**Task description:** Pull out of the data below the stretch of lines bounded by the one containing "ATOM 95 C C" and the one containing "ATOM 133 C C", both bounds included, unchanged.

[Extracted records]
* * * * * * *

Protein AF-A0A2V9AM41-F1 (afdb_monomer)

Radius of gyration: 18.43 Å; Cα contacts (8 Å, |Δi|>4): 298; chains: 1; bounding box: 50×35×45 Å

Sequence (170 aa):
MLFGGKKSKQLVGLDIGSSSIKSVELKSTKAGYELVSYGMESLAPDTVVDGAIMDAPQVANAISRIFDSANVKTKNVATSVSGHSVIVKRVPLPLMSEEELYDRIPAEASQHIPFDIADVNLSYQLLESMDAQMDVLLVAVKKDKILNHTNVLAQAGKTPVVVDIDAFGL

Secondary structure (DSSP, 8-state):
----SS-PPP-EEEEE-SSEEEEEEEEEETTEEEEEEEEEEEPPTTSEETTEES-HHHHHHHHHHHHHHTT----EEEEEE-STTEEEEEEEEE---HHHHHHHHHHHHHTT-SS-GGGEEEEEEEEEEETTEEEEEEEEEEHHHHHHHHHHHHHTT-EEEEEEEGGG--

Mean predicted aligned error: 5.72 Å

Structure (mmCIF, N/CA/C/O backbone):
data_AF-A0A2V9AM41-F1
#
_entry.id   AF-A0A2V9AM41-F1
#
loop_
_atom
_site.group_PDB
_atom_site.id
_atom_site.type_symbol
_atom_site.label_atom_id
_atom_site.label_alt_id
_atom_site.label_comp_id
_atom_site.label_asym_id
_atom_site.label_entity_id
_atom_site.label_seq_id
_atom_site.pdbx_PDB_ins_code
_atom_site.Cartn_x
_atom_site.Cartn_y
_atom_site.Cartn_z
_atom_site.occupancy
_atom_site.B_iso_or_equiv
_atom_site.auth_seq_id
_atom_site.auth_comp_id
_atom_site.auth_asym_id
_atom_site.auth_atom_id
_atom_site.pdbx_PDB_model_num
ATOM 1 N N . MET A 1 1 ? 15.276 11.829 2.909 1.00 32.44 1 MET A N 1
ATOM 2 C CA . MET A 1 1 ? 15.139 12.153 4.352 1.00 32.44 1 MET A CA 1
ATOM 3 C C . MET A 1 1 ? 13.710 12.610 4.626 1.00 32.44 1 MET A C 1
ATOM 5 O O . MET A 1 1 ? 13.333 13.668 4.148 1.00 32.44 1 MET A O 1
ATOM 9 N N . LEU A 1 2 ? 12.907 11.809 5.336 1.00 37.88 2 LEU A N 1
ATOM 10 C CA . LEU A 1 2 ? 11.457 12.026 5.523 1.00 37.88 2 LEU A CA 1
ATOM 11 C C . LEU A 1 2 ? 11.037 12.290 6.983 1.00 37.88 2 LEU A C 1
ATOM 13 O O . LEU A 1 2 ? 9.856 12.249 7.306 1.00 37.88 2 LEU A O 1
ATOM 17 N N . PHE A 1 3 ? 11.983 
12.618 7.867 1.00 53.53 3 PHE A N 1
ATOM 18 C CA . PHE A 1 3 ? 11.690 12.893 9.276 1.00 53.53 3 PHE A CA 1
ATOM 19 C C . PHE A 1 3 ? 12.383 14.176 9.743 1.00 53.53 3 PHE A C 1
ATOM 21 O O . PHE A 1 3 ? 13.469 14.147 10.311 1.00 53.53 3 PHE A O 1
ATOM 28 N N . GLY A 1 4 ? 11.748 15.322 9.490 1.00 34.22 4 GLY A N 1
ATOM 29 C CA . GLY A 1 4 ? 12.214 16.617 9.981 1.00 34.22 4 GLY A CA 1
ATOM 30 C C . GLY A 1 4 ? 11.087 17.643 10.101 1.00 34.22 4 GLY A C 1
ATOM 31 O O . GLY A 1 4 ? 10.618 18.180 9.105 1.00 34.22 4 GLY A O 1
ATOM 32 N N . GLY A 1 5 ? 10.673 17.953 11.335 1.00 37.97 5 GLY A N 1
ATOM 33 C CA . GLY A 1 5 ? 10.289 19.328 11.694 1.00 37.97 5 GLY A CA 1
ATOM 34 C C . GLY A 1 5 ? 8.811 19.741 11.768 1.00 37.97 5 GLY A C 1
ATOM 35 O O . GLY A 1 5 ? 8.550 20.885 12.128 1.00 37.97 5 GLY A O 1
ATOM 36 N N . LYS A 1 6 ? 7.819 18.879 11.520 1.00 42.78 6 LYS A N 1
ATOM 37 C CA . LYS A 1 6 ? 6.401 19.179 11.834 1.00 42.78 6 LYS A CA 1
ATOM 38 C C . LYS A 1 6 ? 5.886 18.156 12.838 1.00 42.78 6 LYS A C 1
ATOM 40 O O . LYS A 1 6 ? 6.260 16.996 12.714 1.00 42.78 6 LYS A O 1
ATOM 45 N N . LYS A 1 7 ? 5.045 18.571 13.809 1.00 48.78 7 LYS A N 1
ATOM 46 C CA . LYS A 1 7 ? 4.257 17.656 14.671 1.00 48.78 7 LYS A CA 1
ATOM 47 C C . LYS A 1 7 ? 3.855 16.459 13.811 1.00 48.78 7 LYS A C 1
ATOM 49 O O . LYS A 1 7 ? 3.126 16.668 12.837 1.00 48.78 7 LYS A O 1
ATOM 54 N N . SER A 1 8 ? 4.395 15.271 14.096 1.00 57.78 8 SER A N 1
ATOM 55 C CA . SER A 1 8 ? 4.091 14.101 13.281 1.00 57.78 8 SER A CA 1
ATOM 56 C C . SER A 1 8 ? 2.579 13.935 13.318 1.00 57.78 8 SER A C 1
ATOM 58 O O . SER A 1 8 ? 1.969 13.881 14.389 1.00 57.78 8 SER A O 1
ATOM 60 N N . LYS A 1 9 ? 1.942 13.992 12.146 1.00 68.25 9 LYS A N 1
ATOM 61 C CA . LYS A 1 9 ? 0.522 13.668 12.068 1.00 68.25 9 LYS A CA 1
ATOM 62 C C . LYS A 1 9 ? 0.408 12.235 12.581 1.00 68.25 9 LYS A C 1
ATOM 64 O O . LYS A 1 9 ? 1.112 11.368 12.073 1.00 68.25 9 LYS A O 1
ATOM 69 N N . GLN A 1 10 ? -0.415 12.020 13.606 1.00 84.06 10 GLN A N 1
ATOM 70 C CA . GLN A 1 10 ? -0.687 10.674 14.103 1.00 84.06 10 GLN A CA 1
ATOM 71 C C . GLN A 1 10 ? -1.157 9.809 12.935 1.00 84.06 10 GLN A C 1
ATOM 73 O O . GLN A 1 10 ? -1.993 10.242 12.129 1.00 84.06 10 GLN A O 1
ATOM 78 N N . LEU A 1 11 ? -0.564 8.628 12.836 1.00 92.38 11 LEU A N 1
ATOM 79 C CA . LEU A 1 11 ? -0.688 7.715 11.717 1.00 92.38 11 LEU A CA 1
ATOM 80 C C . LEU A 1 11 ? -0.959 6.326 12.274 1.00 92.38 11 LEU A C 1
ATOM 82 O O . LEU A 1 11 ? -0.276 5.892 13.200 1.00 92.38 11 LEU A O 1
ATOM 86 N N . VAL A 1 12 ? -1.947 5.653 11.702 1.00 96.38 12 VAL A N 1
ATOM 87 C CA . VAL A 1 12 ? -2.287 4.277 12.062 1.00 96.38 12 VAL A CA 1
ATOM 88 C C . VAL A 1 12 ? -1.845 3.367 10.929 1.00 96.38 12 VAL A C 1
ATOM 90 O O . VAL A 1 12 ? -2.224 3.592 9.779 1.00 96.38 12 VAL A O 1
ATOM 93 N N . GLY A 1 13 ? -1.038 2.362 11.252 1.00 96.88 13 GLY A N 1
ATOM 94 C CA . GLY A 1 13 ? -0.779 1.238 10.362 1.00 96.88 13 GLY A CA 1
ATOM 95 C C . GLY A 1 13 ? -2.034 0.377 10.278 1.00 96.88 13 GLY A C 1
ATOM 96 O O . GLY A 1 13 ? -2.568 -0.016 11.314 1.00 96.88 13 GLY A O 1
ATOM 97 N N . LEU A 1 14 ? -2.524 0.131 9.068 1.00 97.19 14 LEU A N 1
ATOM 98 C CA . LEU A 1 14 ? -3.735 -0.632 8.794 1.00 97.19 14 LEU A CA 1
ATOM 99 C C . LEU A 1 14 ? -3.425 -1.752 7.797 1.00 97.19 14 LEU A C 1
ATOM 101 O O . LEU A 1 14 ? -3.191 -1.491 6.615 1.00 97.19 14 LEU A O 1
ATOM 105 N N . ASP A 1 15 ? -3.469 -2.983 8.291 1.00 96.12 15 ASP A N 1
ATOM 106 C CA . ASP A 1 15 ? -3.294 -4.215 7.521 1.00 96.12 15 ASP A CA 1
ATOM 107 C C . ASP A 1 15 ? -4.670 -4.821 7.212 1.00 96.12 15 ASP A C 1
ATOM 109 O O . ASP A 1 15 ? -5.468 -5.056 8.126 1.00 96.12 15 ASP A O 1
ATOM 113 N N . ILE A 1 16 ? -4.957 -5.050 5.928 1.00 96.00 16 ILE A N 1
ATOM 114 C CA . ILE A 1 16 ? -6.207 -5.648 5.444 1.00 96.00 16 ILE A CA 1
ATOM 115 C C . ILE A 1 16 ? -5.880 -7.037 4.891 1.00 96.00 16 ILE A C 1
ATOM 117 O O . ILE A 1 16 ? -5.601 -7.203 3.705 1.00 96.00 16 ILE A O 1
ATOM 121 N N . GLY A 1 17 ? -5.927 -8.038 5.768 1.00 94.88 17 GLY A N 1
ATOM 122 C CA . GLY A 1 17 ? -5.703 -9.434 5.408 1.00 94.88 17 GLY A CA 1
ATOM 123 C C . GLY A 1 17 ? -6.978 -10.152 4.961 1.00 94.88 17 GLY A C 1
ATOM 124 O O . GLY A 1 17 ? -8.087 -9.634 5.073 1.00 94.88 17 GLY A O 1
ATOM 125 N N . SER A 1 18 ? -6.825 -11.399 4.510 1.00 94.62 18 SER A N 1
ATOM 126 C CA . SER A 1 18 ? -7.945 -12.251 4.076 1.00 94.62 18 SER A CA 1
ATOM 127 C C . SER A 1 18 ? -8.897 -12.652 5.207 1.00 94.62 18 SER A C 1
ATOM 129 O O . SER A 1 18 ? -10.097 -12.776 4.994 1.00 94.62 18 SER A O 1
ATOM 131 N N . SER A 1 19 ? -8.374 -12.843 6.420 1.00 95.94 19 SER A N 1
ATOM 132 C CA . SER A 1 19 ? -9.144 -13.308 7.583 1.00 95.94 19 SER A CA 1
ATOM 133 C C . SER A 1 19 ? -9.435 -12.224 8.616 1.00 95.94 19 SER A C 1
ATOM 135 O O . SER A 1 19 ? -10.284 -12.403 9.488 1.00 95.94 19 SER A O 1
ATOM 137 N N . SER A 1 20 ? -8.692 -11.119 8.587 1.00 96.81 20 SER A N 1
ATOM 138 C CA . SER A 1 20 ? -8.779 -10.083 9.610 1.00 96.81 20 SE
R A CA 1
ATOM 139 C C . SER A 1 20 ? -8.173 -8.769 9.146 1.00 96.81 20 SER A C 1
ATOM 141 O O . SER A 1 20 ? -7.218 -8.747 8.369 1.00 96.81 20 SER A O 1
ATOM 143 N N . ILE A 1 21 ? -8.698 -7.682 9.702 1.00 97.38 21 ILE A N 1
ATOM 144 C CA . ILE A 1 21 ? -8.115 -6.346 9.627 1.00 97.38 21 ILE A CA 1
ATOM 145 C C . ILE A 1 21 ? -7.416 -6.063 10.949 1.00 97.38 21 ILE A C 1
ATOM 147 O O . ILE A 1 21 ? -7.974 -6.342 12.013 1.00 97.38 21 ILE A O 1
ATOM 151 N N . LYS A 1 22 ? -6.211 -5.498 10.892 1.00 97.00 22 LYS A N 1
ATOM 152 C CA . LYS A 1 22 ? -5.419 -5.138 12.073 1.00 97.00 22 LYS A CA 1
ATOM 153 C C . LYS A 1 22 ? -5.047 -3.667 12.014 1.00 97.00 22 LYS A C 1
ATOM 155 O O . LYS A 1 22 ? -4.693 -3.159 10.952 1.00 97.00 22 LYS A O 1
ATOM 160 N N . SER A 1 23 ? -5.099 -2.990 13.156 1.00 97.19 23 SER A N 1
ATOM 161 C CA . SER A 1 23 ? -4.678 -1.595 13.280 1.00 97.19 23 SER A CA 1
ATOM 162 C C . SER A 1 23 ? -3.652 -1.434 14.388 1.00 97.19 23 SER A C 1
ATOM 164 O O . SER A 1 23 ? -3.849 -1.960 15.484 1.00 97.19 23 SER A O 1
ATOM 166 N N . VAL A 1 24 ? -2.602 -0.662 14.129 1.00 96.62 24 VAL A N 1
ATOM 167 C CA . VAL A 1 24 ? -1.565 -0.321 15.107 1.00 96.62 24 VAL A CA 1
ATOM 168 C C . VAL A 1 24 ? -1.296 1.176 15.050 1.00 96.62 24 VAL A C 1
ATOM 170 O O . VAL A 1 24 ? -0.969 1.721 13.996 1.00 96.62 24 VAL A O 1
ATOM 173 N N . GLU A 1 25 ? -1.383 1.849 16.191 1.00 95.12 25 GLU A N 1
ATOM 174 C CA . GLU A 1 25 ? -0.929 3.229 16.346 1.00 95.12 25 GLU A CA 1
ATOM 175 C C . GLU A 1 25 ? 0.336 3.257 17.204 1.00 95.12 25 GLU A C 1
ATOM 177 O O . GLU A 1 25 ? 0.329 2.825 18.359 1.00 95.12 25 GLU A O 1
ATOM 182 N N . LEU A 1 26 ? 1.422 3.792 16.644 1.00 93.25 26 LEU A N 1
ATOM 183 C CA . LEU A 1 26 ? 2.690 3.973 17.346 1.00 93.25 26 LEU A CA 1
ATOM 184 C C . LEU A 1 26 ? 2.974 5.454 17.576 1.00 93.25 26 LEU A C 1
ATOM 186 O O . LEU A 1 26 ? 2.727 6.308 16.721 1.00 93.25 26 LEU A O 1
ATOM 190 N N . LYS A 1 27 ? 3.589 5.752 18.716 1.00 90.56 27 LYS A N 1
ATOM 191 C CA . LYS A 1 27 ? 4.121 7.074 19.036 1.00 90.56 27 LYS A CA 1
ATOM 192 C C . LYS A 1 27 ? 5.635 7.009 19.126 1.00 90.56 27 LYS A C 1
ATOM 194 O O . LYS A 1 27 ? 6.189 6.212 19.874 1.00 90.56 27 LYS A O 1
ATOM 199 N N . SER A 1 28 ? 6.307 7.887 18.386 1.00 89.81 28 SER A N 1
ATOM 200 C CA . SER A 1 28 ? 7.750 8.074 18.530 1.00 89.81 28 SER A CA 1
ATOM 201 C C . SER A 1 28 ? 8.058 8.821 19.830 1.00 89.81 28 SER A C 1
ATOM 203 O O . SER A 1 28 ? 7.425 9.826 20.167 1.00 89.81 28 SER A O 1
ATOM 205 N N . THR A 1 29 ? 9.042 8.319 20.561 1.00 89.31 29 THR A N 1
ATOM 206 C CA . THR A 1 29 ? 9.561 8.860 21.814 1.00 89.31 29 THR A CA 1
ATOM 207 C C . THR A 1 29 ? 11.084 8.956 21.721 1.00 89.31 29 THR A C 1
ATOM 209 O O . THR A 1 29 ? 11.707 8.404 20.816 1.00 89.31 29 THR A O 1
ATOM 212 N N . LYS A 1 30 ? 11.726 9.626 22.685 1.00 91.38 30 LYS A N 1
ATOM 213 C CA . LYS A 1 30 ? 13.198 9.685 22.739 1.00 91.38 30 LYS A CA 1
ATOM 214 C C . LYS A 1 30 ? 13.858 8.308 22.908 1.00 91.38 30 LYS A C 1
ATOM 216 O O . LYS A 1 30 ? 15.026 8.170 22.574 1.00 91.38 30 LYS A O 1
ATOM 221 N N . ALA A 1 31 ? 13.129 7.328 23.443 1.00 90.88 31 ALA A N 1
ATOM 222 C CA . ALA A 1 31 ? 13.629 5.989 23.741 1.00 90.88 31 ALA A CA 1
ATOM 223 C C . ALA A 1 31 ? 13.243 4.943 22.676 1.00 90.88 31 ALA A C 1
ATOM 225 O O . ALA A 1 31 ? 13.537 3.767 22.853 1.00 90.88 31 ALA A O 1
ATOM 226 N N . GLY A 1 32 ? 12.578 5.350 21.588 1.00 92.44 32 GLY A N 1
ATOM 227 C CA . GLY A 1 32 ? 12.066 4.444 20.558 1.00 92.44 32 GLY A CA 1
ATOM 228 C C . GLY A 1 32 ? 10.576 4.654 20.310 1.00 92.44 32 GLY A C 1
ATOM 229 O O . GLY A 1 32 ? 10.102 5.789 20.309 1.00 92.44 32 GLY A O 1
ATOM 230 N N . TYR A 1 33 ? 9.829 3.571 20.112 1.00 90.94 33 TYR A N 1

* * * * * * *

**Written solution:**
ATOM 95 C C . GLY A 1 13 ? -2.034 0.377 10.278 1.00 96.88 13 GLY A C 1
ATOM 96 O O . GLY A 1 13 ? -2.568 -0.016 11.314 1.00 96.88 13 GLY A O 1
ATOM 97 N N . LEU A 1 14 ? -2.524 0.131 9.068 1.00 97.19 14 LEU A N 1
ATOM 98 C CA . LEU A 1 14 ? -3.735 -0.632 8.794 1.00 97.19 14 LEU A CA 1
ATOM 99 C C . LEU A 1 14 ? -3.425 -1.752 7.797 1.00 97.19 14 LEU A C 1
ATOM 101 O O . LEU A 1 14 ? -3.191 -1.491 6.615 1.00 97.19 14 LEU A O 1
ATOM 105 N N . ASP A 1 15 ? -3.469 -2.983 8.291 1.00 96.12 15 ASP A N 1
ATOM 106 C CA . ASP A 1 15 ? -3.294 -4.215 7.521 1.00 96.12 15 ASP A CA 1
ATOM 107 C C . ASP A 1 15 ? -4.670 -4.821 7.212 1.00 96.12 15 ASP A C 1
ATOM 109 O O . ASP A 1 15 ? -5.468 -5.056 8.126 1.00 96.12 15 ASP A O 1
ATOM 113 N N . ILE A 1 16 ? -4.957 -5.050 5.928 1.00 96.00 16 ILE A N 1
ATOM 114 C CA . ILE A 1 16 ? -6.207 -5.648 5.444 1.00 96.00 16 ILE A CA 1
ATOM 115 C C . ILE A 1 16 ? -5.880 -7.037 4.891 1.00 96.00 16 ILE A C 1
ATOM 117 O O . ILE A 1 16 ? -5.601 -7.203 3.705 1.00 96.00 16 ILE A O 1
ATOM 121 N N . GLY A 1 17 ? -5.927 -8.038 5.768 1.00 94.88 17 GLY A N 1
ATOM 122 C CA . GLY A 1 17 ? -5.703 -9.434 5.408 1.00 94.88 17 GLY A CA 1
ATOM 123 C C . GLY A 1 17 ? -6.978 -10.152 4.961 1.00 94.88 17 GLY A C 1
ATOM 124 O O . GLY A 1 17 ? -8.087 -9.634 5.073 1.00 94.88 17 GLY A O 1
ATOM 125 N N . SER A 1 18 ? -6.825 -11.399 4.510 1.00 94.62 18 SER A N 1
ATOM 126 C CA . SER A 1 18 ? -7.945 -12.251 4.076 1.00 94.62 18 SER A CA 1
ATOM 127 C C . SER A 1 18 ? -8.897 -12.652 5.207 1.00 94.62 18 SER A C 1
ATOM 129 O O . SER A 1 18 ? -10.097 -12.776 4.994 1.00 94.62 18 SER A O 1
ATOM 131 N N . SER A 1 19 ? -8.374 -12.843 6.420 1.00 95.94 19 SER A N 1
ATOM 132 C CA . SER A 1 19 ? -9.144 -13.308 7.583 1.00 95.94 19 SER A CA 1
ATOM 133 C C . SER A 1 19 ? -9.435 -12.224 8.616 1.00 95.94 19 SER A C 1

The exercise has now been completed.